#### [TASK DETAILS]
Lines outside the range are not wanted. Give again exactly the lines between the line holding "ATOM 15 C C ." and the line holding "ATOM 23 C C .", inclusive, from the listing below.

=-=-=-=-=

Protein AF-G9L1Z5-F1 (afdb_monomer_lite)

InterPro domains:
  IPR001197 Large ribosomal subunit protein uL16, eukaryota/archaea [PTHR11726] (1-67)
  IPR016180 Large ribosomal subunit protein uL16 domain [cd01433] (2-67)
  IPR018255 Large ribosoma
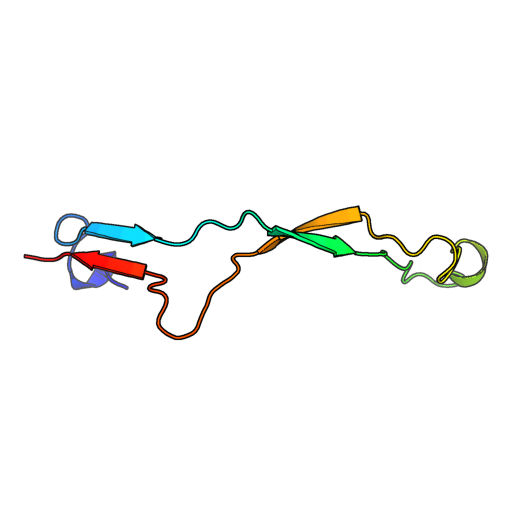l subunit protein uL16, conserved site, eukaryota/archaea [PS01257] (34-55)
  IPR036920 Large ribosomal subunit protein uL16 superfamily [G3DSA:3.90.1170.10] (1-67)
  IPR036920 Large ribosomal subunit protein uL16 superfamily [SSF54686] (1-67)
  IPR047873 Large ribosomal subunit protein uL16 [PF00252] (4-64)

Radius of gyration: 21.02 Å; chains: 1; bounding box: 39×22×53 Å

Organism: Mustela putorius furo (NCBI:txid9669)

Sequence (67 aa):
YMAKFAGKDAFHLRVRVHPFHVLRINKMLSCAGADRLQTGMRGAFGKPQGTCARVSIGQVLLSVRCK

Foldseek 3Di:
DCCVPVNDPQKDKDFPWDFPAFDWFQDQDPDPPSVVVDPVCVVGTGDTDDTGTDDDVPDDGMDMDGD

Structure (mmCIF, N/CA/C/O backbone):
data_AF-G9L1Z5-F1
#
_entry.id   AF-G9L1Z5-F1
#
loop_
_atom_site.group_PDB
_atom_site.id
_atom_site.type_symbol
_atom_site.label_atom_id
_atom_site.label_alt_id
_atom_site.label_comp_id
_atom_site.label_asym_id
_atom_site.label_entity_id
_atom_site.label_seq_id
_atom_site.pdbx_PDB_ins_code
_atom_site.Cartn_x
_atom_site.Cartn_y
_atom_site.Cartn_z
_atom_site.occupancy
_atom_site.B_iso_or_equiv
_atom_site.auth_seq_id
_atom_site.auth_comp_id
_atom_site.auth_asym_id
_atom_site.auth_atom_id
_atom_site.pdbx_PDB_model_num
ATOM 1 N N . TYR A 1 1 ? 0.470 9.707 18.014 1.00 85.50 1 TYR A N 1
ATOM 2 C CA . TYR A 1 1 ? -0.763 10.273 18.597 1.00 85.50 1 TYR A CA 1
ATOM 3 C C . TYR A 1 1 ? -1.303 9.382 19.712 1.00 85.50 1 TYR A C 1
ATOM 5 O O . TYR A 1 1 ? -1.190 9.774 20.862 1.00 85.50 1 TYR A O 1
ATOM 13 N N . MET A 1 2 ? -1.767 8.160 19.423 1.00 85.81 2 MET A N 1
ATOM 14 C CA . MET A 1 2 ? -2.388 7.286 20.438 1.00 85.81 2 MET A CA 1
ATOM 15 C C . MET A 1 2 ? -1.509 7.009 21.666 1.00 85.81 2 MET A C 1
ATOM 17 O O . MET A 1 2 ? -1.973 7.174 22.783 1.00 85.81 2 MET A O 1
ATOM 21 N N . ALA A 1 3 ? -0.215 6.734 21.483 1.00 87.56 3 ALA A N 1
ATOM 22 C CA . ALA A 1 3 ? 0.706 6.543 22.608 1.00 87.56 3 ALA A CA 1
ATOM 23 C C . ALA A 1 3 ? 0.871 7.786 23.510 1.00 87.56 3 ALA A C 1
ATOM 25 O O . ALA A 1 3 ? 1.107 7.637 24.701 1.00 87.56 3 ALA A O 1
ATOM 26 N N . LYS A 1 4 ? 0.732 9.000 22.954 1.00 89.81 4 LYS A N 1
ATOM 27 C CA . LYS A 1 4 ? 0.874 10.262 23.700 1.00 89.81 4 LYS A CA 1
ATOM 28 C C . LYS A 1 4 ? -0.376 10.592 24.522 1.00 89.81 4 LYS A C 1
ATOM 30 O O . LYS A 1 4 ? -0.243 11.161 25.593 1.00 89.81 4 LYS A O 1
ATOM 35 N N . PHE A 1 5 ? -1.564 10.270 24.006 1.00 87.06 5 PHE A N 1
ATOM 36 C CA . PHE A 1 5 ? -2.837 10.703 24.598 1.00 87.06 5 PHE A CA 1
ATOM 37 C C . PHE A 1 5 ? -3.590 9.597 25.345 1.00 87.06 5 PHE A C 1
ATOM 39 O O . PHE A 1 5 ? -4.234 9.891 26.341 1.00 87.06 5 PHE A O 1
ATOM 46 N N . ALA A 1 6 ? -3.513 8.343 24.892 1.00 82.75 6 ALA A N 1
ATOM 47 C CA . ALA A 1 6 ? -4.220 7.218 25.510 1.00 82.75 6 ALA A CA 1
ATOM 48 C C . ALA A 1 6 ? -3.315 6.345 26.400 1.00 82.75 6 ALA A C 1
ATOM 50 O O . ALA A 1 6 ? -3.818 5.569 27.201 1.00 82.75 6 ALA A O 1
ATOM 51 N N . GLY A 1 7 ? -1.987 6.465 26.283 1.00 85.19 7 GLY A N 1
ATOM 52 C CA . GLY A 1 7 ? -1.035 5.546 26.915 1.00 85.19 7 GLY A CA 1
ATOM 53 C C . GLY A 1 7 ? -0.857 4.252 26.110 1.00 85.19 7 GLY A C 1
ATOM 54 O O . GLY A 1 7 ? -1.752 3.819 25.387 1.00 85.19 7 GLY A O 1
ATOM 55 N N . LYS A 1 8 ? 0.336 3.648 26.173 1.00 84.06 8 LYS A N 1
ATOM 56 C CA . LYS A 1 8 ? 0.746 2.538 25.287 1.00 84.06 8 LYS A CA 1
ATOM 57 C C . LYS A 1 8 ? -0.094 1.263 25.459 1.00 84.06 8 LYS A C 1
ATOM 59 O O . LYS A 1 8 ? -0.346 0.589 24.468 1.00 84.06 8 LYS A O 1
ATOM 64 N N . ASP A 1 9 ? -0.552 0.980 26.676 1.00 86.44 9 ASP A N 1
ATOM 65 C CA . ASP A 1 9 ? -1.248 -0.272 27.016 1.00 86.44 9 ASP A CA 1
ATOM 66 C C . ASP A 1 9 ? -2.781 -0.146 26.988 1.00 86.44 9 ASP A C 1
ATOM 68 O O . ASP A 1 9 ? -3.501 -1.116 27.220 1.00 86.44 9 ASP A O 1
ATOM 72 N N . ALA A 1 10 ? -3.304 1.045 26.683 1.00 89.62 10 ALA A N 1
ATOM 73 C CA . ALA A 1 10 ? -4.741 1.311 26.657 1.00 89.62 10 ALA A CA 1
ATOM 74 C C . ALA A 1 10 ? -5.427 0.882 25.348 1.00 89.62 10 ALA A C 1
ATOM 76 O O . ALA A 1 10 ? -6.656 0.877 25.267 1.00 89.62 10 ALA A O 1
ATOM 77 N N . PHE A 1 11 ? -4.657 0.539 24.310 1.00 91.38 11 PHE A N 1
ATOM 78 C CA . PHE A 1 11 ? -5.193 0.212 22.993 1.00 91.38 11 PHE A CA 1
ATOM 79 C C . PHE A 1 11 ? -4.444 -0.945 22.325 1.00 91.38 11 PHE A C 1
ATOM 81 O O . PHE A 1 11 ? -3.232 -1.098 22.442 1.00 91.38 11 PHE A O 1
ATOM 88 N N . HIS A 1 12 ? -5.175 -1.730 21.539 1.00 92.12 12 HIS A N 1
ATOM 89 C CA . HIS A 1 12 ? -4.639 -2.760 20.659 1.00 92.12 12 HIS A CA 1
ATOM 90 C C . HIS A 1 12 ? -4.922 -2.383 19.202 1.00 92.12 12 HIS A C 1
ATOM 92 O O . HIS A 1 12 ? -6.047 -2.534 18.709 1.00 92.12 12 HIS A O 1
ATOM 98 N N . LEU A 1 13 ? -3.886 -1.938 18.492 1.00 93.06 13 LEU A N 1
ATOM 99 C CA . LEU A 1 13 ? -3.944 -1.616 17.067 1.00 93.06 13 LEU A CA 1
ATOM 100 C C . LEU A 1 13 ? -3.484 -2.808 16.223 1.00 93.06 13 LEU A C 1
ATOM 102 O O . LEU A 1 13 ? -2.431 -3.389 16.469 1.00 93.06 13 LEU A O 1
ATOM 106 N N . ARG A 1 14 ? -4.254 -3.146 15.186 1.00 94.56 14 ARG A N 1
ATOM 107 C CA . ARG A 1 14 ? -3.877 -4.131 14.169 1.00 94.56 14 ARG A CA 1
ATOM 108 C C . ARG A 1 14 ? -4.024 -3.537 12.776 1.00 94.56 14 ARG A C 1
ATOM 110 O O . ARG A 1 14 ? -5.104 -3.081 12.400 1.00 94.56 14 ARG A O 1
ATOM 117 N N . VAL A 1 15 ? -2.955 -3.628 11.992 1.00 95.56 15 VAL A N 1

=-=-=-=-=

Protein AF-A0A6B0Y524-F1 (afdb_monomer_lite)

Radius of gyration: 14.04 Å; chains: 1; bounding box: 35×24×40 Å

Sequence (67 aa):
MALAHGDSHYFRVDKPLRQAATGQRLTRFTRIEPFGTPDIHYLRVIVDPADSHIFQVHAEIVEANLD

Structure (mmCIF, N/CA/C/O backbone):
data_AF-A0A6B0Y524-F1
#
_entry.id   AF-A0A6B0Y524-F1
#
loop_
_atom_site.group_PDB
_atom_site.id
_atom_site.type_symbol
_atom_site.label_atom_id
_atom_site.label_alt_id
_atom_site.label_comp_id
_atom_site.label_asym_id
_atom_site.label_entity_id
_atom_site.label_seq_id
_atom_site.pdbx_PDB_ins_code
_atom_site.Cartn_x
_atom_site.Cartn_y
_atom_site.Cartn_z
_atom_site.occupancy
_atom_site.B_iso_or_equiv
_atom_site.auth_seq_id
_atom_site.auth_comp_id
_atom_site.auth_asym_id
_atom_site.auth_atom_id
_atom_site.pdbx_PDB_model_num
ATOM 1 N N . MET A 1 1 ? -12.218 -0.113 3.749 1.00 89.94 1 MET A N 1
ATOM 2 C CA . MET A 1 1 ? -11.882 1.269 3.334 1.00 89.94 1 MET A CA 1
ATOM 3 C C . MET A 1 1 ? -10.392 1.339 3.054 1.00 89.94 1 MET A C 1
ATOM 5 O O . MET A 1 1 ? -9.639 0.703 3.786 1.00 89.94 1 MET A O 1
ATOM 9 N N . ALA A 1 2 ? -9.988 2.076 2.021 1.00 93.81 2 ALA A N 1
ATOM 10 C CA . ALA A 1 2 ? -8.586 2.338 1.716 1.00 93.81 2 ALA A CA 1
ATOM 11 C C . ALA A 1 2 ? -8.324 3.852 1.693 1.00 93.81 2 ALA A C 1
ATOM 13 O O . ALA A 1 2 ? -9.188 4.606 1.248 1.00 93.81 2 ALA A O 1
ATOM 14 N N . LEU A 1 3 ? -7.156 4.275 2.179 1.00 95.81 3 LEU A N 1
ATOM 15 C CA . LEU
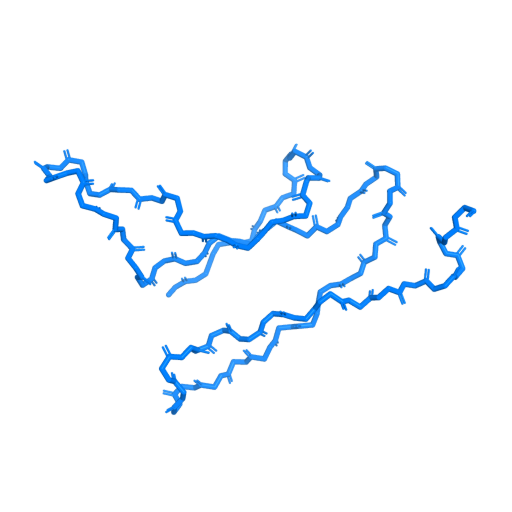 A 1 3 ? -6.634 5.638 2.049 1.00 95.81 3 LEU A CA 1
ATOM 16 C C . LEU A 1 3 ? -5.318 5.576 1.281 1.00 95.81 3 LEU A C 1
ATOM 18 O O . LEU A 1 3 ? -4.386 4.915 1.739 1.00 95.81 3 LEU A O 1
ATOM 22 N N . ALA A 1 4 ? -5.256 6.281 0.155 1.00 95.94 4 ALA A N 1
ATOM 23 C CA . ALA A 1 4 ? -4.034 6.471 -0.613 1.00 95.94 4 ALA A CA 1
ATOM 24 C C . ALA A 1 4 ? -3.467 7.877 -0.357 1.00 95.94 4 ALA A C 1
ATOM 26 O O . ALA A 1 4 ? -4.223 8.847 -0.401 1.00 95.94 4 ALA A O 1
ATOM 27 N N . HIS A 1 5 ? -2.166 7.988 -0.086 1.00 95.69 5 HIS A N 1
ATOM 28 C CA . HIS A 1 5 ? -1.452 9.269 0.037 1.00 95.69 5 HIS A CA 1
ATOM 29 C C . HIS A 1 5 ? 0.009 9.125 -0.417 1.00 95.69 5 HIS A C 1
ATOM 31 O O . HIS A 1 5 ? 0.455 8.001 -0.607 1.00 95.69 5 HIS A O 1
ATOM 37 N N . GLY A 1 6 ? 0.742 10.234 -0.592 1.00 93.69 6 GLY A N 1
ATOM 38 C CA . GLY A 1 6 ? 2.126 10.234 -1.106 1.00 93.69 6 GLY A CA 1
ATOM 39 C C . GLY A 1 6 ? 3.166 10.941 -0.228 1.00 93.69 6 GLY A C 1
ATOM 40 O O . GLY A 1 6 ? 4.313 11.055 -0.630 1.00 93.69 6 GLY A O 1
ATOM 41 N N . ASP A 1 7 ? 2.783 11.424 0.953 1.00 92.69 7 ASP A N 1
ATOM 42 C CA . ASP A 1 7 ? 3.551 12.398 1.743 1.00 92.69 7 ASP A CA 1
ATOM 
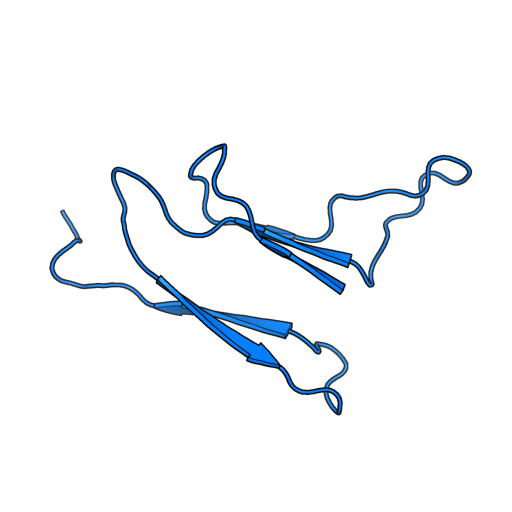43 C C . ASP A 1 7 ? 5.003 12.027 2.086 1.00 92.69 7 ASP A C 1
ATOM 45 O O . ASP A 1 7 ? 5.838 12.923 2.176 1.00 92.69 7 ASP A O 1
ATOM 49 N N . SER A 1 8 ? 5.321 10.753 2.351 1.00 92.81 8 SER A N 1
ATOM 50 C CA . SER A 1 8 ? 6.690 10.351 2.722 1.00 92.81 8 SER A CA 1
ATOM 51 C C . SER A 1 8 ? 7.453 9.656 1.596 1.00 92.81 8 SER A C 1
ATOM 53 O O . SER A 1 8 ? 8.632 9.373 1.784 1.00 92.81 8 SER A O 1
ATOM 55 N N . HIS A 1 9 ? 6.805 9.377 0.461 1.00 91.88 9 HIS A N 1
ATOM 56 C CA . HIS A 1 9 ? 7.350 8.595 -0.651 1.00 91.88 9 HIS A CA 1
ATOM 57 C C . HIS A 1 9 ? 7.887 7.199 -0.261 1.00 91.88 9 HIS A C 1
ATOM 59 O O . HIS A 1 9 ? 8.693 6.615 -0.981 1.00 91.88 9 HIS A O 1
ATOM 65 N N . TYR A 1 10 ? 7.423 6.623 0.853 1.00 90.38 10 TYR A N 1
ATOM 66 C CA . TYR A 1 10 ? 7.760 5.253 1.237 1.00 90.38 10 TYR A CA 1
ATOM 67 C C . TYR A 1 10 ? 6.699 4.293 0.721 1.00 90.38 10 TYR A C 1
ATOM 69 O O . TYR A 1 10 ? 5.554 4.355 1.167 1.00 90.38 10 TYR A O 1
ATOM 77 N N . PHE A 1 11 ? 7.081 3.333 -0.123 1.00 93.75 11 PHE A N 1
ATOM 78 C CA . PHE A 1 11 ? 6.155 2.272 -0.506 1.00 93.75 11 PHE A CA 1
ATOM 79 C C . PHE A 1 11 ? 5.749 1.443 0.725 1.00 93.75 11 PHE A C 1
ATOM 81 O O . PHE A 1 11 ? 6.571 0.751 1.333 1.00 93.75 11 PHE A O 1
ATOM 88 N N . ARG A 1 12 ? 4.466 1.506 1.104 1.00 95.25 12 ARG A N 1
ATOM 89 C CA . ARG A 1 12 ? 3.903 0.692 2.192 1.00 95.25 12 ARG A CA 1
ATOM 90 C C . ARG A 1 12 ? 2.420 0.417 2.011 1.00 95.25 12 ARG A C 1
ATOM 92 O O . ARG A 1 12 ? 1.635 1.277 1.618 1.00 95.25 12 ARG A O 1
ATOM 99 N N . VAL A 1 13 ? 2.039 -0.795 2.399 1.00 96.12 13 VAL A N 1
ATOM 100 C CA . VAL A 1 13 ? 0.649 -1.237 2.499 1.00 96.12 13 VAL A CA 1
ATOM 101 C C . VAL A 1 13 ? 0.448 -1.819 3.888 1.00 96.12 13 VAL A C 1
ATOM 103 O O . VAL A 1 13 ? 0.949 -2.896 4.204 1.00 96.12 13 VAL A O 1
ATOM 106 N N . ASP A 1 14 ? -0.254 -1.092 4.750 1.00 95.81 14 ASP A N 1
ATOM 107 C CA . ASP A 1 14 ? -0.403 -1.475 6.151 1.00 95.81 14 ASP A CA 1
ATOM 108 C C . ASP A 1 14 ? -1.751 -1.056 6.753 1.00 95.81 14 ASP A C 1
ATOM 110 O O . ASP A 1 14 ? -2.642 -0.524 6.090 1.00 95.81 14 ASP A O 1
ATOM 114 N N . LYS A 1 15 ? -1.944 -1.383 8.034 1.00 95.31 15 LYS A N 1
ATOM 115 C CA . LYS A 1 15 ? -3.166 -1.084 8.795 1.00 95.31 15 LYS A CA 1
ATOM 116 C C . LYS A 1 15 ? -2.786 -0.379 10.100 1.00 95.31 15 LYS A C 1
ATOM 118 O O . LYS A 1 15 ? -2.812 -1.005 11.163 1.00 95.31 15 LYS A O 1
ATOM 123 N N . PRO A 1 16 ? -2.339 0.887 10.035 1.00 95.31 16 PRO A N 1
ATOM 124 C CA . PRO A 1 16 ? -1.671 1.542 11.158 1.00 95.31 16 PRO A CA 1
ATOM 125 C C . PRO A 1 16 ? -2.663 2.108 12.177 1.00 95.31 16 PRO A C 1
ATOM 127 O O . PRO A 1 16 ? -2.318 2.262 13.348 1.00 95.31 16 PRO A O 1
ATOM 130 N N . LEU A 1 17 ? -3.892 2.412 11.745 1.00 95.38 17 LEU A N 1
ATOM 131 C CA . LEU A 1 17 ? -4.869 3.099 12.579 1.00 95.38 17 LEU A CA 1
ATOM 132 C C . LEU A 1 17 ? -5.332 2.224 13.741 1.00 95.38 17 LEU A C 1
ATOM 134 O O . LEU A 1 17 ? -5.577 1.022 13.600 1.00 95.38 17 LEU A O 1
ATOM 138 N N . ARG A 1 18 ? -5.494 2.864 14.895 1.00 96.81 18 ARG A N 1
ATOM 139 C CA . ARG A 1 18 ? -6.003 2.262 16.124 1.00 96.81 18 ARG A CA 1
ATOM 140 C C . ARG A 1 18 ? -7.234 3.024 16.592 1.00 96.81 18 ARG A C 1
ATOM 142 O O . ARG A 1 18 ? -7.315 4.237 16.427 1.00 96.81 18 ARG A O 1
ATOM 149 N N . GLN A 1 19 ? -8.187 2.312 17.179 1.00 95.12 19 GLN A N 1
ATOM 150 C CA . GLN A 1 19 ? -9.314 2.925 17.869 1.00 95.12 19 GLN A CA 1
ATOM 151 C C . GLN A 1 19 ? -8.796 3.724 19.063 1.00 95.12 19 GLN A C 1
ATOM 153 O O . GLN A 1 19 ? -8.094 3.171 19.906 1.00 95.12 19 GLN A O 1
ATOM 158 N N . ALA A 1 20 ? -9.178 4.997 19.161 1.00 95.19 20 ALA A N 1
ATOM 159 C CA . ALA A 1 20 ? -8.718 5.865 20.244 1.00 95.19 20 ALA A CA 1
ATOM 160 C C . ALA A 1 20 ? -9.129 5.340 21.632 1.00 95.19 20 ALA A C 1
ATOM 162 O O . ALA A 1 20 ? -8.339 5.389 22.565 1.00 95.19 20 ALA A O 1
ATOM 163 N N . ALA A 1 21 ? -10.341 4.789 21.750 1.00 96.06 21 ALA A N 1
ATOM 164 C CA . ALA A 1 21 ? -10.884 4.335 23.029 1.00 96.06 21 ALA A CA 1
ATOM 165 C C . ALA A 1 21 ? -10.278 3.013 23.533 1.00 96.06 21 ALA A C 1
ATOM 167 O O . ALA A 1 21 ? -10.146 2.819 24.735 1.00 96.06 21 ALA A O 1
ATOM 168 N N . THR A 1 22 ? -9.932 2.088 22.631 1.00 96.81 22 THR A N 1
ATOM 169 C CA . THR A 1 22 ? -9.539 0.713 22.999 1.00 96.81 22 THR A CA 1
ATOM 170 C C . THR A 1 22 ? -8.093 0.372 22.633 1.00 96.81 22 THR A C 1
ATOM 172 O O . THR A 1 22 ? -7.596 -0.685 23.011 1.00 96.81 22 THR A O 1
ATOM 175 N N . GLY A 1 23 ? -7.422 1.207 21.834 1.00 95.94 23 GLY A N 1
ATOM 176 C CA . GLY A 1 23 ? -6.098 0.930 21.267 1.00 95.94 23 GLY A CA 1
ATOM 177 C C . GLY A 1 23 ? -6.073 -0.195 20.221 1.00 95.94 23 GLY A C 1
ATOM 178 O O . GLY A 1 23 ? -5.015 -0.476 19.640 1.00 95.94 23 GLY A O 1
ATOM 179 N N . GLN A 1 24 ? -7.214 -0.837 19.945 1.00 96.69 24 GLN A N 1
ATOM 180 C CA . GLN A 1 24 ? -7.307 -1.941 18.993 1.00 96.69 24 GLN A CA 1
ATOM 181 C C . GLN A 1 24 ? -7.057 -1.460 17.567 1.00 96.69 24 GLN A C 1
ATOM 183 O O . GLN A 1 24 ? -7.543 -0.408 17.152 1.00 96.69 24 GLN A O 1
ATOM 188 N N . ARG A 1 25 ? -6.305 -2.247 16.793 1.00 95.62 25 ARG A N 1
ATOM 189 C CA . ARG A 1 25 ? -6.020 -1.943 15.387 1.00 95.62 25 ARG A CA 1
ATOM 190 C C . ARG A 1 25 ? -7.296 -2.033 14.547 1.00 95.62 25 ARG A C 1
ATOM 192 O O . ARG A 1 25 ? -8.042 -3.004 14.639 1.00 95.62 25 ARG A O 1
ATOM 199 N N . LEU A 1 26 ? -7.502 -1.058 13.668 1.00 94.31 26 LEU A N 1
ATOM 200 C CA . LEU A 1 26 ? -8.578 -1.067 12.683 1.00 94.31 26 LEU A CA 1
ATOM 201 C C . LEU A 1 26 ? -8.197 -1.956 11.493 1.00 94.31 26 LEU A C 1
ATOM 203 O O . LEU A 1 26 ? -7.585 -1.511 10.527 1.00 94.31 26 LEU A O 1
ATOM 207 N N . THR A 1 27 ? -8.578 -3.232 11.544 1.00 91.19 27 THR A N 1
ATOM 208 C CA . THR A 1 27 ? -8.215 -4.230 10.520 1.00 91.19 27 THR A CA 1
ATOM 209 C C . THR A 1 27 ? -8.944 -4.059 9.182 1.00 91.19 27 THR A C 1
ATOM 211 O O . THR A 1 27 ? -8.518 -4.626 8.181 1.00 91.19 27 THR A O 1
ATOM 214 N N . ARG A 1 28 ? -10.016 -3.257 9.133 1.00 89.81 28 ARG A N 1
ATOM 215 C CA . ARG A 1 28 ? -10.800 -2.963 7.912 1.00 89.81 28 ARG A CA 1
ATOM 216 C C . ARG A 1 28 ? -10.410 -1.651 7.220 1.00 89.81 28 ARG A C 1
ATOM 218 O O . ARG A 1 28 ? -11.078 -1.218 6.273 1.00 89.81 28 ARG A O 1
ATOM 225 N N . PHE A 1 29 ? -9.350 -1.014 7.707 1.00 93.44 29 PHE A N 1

=-=-=-=-=

#### [RESPONSE TO THIS TASK]
ATOM 15 C C . MET A 1 2 ? -1.509 7.009 21.666 1.00 85.81 2 MET A C 1
ATOM 17 O O . MET A 1 2 ? -1.973 7.174 22.783 1.00 85.81 2 MET A O 1
ATOM 21 N N . ALA A 1 3 ? -0.215 6.734 21.483 1.00 87.56 3 ALA A N 1
ATOM 22 C CA . ALA A 1 3 ? 0.706 6.543 22.608 1.00 87.56 3 ALA A CA 1
ATOM 23 C C . ALA A 1 3 ? 0.871 7.786 23.510 1.00 87.56 3 ALA A C 1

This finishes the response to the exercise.